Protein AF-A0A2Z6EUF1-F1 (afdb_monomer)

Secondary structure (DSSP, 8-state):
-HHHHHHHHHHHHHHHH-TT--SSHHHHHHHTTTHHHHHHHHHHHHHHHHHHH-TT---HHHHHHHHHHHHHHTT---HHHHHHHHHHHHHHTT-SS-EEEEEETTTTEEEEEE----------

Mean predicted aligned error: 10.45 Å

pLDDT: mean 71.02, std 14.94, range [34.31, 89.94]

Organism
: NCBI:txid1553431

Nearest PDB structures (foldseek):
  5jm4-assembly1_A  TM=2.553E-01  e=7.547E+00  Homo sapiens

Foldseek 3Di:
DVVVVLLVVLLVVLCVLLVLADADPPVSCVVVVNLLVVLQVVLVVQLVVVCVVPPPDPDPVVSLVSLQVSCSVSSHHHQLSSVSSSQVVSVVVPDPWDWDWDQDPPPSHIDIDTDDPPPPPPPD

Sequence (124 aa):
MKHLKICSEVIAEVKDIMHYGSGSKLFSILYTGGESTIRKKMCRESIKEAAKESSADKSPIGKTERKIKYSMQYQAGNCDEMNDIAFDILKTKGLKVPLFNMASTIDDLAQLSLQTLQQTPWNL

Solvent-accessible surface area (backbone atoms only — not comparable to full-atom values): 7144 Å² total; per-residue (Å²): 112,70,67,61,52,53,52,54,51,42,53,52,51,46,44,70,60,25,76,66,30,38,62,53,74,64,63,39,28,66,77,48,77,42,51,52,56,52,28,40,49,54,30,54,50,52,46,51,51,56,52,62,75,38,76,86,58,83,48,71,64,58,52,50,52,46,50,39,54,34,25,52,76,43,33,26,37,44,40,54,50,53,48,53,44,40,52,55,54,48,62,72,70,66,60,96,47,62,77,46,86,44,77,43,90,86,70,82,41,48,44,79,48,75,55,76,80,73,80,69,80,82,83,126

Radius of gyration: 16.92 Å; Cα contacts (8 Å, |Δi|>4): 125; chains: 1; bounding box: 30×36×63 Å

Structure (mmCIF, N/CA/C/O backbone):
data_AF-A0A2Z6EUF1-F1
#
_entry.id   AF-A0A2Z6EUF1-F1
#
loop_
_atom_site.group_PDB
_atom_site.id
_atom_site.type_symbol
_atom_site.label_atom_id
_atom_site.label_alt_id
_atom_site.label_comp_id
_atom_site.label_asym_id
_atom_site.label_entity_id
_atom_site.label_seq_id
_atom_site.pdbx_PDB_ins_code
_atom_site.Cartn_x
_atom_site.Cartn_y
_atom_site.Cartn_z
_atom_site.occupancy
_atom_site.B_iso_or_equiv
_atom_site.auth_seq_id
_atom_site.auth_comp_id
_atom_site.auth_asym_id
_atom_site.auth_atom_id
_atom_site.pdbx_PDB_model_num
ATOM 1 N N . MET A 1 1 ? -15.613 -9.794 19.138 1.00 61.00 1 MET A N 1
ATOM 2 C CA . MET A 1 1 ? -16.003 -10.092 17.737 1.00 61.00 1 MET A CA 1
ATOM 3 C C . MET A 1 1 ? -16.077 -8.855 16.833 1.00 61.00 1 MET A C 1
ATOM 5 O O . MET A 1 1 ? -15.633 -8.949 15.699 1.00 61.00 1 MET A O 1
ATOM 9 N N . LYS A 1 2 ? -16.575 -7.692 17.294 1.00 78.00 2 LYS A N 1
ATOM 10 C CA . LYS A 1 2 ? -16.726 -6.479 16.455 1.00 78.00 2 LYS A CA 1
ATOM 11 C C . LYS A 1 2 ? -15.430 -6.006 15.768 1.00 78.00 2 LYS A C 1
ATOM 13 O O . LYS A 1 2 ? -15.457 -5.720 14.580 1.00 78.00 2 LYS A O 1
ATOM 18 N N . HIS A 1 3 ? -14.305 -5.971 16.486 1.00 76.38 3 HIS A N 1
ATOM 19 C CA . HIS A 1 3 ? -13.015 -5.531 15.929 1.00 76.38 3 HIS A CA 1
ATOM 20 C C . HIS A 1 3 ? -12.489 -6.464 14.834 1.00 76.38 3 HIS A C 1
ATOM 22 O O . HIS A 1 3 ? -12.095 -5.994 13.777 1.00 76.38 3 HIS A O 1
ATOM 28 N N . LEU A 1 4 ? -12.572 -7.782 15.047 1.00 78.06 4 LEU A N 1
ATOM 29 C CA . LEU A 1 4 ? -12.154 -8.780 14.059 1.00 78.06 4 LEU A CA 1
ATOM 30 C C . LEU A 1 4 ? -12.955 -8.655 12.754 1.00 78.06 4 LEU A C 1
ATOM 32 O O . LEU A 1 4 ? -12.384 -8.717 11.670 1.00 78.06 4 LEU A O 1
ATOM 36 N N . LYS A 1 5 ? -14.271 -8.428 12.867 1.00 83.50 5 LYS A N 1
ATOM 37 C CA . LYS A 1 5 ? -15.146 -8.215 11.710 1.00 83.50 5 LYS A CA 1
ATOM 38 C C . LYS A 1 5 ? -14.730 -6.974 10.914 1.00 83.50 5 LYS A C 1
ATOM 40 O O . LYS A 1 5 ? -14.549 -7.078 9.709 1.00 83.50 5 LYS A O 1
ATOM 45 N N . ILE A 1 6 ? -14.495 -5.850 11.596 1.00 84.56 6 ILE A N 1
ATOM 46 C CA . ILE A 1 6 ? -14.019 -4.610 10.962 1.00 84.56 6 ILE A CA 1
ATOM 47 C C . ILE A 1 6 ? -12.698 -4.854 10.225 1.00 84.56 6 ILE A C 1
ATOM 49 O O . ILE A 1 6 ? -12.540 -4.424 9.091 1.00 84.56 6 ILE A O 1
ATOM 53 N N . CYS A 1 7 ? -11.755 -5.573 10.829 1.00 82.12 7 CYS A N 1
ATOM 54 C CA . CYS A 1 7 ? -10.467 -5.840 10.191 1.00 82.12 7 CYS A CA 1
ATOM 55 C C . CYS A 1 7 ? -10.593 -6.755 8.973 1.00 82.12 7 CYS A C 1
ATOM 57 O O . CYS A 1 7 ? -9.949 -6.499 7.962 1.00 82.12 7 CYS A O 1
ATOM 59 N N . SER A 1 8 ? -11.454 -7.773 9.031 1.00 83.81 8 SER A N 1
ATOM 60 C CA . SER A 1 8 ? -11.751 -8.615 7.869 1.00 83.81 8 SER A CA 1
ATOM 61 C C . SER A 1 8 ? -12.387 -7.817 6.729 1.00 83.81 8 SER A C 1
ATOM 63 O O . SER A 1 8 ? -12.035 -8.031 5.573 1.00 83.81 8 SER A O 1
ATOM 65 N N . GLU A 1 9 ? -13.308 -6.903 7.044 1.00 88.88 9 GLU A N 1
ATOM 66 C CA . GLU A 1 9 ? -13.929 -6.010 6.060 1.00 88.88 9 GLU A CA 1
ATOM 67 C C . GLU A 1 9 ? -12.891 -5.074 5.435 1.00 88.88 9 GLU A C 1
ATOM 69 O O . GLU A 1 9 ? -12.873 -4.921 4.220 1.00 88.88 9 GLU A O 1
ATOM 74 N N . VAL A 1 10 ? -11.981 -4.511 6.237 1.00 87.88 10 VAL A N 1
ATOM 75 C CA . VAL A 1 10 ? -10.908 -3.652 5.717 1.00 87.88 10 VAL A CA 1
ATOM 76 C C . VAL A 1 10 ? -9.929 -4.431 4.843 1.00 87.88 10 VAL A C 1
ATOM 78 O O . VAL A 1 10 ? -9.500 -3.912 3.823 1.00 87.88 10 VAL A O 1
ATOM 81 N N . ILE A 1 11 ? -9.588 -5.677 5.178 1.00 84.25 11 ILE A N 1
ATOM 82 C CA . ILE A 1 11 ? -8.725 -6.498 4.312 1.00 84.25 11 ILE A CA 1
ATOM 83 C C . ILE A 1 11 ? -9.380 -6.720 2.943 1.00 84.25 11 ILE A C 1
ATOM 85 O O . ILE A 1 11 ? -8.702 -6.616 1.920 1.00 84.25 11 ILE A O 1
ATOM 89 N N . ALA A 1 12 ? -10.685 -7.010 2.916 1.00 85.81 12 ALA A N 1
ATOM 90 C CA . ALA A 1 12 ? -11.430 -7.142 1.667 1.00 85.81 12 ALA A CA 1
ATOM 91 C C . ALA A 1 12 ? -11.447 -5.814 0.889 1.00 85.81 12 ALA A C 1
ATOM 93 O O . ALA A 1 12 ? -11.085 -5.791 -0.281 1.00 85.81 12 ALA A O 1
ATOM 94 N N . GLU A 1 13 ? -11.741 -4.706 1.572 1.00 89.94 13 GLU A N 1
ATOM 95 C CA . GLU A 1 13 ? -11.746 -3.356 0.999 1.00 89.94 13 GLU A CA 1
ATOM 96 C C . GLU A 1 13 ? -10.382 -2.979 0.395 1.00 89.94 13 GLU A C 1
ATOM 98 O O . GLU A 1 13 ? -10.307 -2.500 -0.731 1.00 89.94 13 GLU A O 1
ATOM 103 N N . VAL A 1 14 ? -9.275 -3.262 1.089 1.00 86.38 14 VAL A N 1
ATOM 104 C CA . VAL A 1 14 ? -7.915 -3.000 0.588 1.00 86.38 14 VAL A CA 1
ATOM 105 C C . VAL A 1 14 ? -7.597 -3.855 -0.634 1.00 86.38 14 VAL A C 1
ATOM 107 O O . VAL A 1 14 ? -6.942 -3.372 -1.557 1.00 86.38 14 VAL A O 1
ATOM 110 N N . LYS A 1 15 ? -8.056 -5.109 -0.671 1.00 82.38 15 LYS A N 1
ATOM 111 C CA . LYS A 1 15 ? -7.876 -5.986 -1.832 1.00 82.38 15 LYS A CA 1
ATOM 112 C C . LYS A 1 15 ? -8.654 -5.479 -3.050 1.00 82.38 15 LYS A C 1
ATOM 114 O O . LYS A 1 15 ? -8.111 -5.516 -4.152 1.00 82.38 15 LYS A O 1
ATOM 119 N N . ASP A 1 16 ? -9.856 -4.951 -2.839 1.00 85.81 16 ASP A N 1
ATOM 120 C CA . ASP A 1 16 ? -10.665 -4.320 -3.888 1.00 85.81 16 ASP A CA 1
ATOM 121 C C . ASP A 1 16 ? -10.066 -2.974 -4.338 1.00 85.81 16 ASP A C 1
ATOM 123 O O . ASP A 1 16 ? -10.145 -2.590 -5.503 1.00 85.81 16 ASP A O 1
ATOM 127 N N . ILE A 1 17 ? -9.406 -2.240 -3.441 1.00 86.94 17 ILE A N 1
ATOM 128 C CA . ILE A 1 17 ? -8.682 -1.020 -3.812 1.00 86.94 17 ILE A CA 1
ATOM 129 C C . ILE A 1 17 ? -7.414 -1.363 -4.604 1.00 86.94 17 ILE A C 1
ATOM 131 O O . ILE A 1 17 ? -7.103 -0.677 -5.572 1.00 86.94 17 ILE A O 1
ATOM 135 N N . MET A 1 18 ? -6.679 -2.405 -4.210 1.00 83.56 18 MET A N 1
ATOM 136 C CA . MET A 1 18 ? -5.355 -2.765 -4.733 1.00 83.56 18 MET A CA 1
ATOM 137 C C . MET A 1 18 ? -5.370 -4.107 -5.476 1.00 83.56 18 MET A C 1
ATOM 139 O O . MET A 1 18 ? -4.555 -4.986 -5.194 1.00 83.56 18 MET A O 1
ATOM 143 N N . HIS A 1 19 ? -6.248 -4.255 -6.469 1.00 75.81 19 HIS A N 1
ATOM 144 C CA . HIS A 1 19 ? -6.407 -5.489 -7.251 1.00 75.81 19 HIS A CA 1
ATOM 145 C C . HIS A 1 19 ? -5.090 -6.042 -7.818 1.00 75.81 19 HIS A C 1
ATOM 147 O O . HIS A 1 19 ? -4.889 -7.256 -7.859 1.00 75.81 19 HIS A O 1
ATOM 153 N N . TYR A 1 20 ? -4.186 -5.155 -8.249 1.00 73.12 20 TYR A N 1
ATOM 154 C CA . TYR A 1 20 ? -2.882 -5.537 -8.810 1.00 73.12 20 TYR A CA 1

--- --- ---

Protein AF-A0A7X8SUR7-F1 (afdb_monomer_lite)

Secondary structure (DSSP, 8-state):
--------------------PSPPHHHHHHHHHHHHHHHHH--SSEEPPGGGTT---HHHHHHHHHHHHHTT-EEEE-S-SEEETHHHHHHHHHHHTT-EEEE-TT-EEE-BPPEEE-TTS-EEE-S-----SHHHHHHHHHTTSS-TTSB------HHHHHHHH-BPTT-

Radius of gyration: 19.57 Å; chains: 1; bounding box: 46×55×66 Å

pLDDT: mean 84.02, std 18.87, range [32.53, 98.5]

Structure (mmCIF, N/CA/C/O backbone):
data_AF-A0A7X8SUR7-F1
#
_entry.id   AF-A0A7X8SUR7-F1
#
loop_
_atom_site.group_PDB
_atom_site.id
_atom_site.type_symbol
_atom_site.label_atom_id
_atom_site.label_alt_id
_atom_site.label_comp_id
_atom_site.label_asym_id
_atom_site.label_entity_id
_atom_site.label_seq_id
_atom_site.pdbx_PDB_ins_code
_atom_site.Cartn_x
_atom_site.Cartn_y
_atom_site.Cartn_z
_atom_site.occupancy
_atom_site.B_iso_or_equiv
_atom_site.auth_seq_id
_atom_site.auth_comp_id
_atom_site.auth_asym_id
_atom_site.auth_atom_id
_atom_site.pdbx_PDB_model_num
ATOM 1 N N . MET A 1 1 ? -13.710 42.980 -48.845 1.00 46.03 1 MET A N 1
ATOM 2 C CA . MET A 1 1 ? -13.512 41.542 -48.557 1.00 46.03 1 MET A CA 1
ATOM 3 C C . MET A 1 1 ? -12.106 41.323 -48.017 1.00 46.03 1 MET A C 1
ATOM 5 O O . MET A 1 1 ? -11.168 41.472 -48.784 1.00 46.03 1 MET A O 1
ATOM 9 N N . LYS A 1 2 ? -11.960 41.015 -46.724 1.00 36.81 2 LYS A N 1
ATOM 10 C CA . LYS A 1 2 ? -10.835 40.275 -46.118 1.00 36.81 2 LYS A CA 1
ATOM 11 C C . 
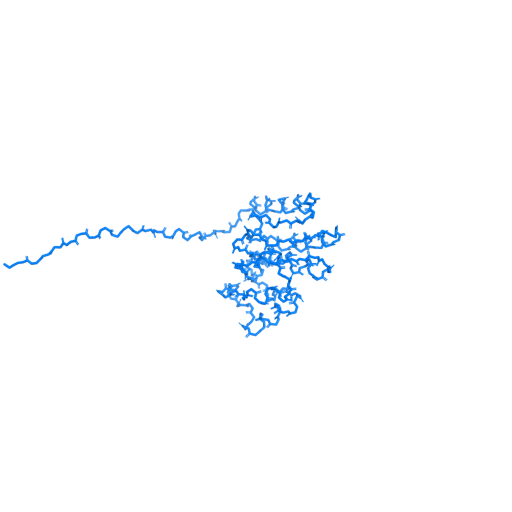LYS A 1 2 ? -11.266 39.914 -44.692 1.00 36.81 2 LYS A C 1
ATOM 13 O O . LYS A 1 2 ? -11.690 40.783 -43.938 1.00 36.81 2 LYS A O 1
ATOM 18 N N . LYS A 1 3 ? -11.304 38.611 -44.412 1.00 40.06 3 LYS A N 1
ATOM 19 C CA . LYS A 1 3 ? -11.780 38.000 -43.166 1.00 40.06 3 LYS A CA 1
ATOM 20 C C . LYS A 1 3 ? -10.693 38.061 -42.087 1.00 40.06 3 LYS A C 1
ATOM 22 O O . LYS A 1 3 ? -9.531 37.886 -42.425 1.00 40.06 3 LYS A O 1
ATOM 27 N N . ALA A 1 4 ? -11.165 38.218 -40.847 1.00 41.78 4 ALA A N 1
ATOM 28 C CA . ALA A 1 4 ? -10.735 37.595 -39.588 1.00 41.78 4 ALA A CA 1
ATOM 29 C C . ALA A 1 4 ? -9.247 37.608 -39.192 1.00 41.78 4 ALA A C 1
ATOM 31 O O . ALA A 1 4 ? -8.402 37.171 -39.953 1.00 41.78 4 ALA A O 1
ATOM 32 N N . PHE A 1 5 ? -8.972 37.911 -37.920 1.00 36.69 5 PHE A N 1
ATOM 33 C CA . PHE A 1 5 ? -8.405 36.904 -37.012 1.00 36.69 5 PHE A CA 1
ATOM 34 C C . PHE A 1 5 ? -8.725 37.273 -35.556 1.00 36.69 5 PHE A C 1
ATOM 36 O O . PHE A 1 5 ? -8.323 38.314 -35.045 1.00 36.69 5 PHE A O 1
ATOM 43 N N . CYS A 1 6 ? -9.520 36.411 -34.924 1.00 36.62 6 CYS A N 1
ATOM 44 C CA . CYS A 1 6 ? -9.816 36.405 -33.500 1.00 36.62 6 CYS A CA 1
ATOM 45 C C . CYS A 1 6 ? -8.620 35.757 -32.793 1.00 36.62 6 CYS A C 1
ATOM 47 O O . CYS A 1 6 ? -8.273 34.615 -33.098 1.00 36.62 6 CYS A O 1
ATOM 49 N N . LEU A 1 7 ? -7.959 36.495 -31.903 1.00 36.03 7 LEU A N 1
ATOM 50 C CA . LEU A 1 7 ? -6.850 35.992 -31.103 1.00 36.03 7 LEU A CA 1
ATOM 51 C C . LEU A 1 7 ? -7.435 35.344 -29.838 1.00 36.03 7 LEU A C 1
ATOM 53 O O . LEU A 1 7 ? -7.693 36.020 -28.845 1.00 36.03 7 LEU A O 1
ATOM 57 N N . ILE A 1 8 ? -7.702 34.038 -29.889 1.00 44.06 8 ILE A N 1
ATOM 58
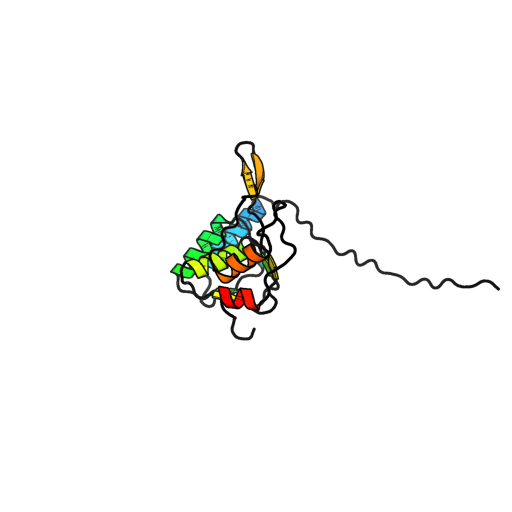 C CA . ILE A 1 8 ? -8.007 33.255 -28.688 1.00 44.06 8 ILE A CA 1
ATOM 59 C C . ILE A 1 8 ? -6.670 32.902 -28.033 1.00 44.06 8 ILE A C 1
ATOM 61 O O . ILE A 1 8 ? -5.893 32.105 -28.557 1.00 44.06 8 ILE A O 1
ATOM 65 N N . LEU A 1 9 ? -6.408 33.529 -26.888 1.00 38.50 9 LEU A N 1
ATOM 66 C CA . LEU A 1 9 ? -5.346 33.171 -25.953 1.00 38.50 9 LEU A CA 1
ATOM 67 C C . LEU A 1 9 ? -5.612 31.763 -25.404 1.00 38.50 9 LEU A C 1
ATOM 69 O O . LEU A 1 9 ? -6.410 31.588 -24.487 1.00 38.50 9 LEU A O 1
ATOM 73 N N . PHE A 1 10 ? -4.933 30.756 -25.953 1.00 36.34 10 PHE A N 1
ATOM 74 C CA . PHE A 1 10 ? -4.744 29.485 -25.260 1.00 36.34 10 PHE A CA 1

--- --- ---

__Problem__
In the listing above, find the line holding "ATOM 120 C CA" and the line holding "ATOM 154 C CA", then output those two lines and every line between them exactly.

__Final answer__
ATOM 120 C CA . ASP A 1 16 ? -10.665 -4.320 -3.888 1.00 85.81 16 ASP A CA 1
ATOM 121 C C . ASP A 1 16 ? -10.066 -2.974 -4.338 1.00 85.81 16 ASP A C 1
ATOM 123 O O . ASP A 1 16 ? -10.145 -2.590 -5.503 1.00 85.81 16 ASP A O 1
ATOM 127 N N . ILE A 1 17 ? -9.406 -2.240 -3.441 1.00 86.94 17 ILE A N 1
ATOM 128 C CA . ILE A 1 17 ? -8.682 -1.020 -3.812 1.00 86.94 17 ILE A CA 1
ATOM 129 C C . ILE A 1 17 ? -7.414 -1.363 -4.604 1.00 86.94 17 ILE A C 1
ATOM 131 O O . ILE A 1 17 ? -7.103 -0.677 -5.572 1.00 86.94 17 ILE A O 1
ATOM 135 N N . MET A 1 18 ? -6.679 -2.405 -4.210 1.00 83.56 18 MET A N 1
ATOM 136 C CA . MET A 1 18 ? -5.355 -2.765 -4.733 1.00 83.56 18 MET A CA 1
ATOM 137 C C . MET A 1 18 ? -5.370 -4.107 -5.476 1.00 83.56 18 MET A C 1
ATOM 139 O O . MET A 1 18 ? -4.555 -4.986 -5.194 1.00 83.56 18 MET A O 1
ATOM 143 N N . HIS A 1 19 ? -6.248 -4.255 -6.469 1.00 75.81 19 HIS A N 1
ATOM 144 C CA . HIS A 1 19 ? -6.407 -5.489 -7.251 1.00 75.81 19 HIS A CA 1
ATOM 145 C C . HIS A 1 19 ? -5.090 -6.042 -7.818 1.00 75.81 19 HIS A C 1
ATOM 147 O O . HIS A 1 19 ? -4.889 -7.256 -7.859 1.00 75.81 19 HIS A O 1
ATOM 153 N N . TYR A 1 20 ? -4.186 -5.155 -8.249 1.00 73.12 20 TYR A N 1
ATOM 154 C CA . TYR A 1 20 ? -2.882 -5.537 -8.810 1.00 73.12 20 TYR A CA 1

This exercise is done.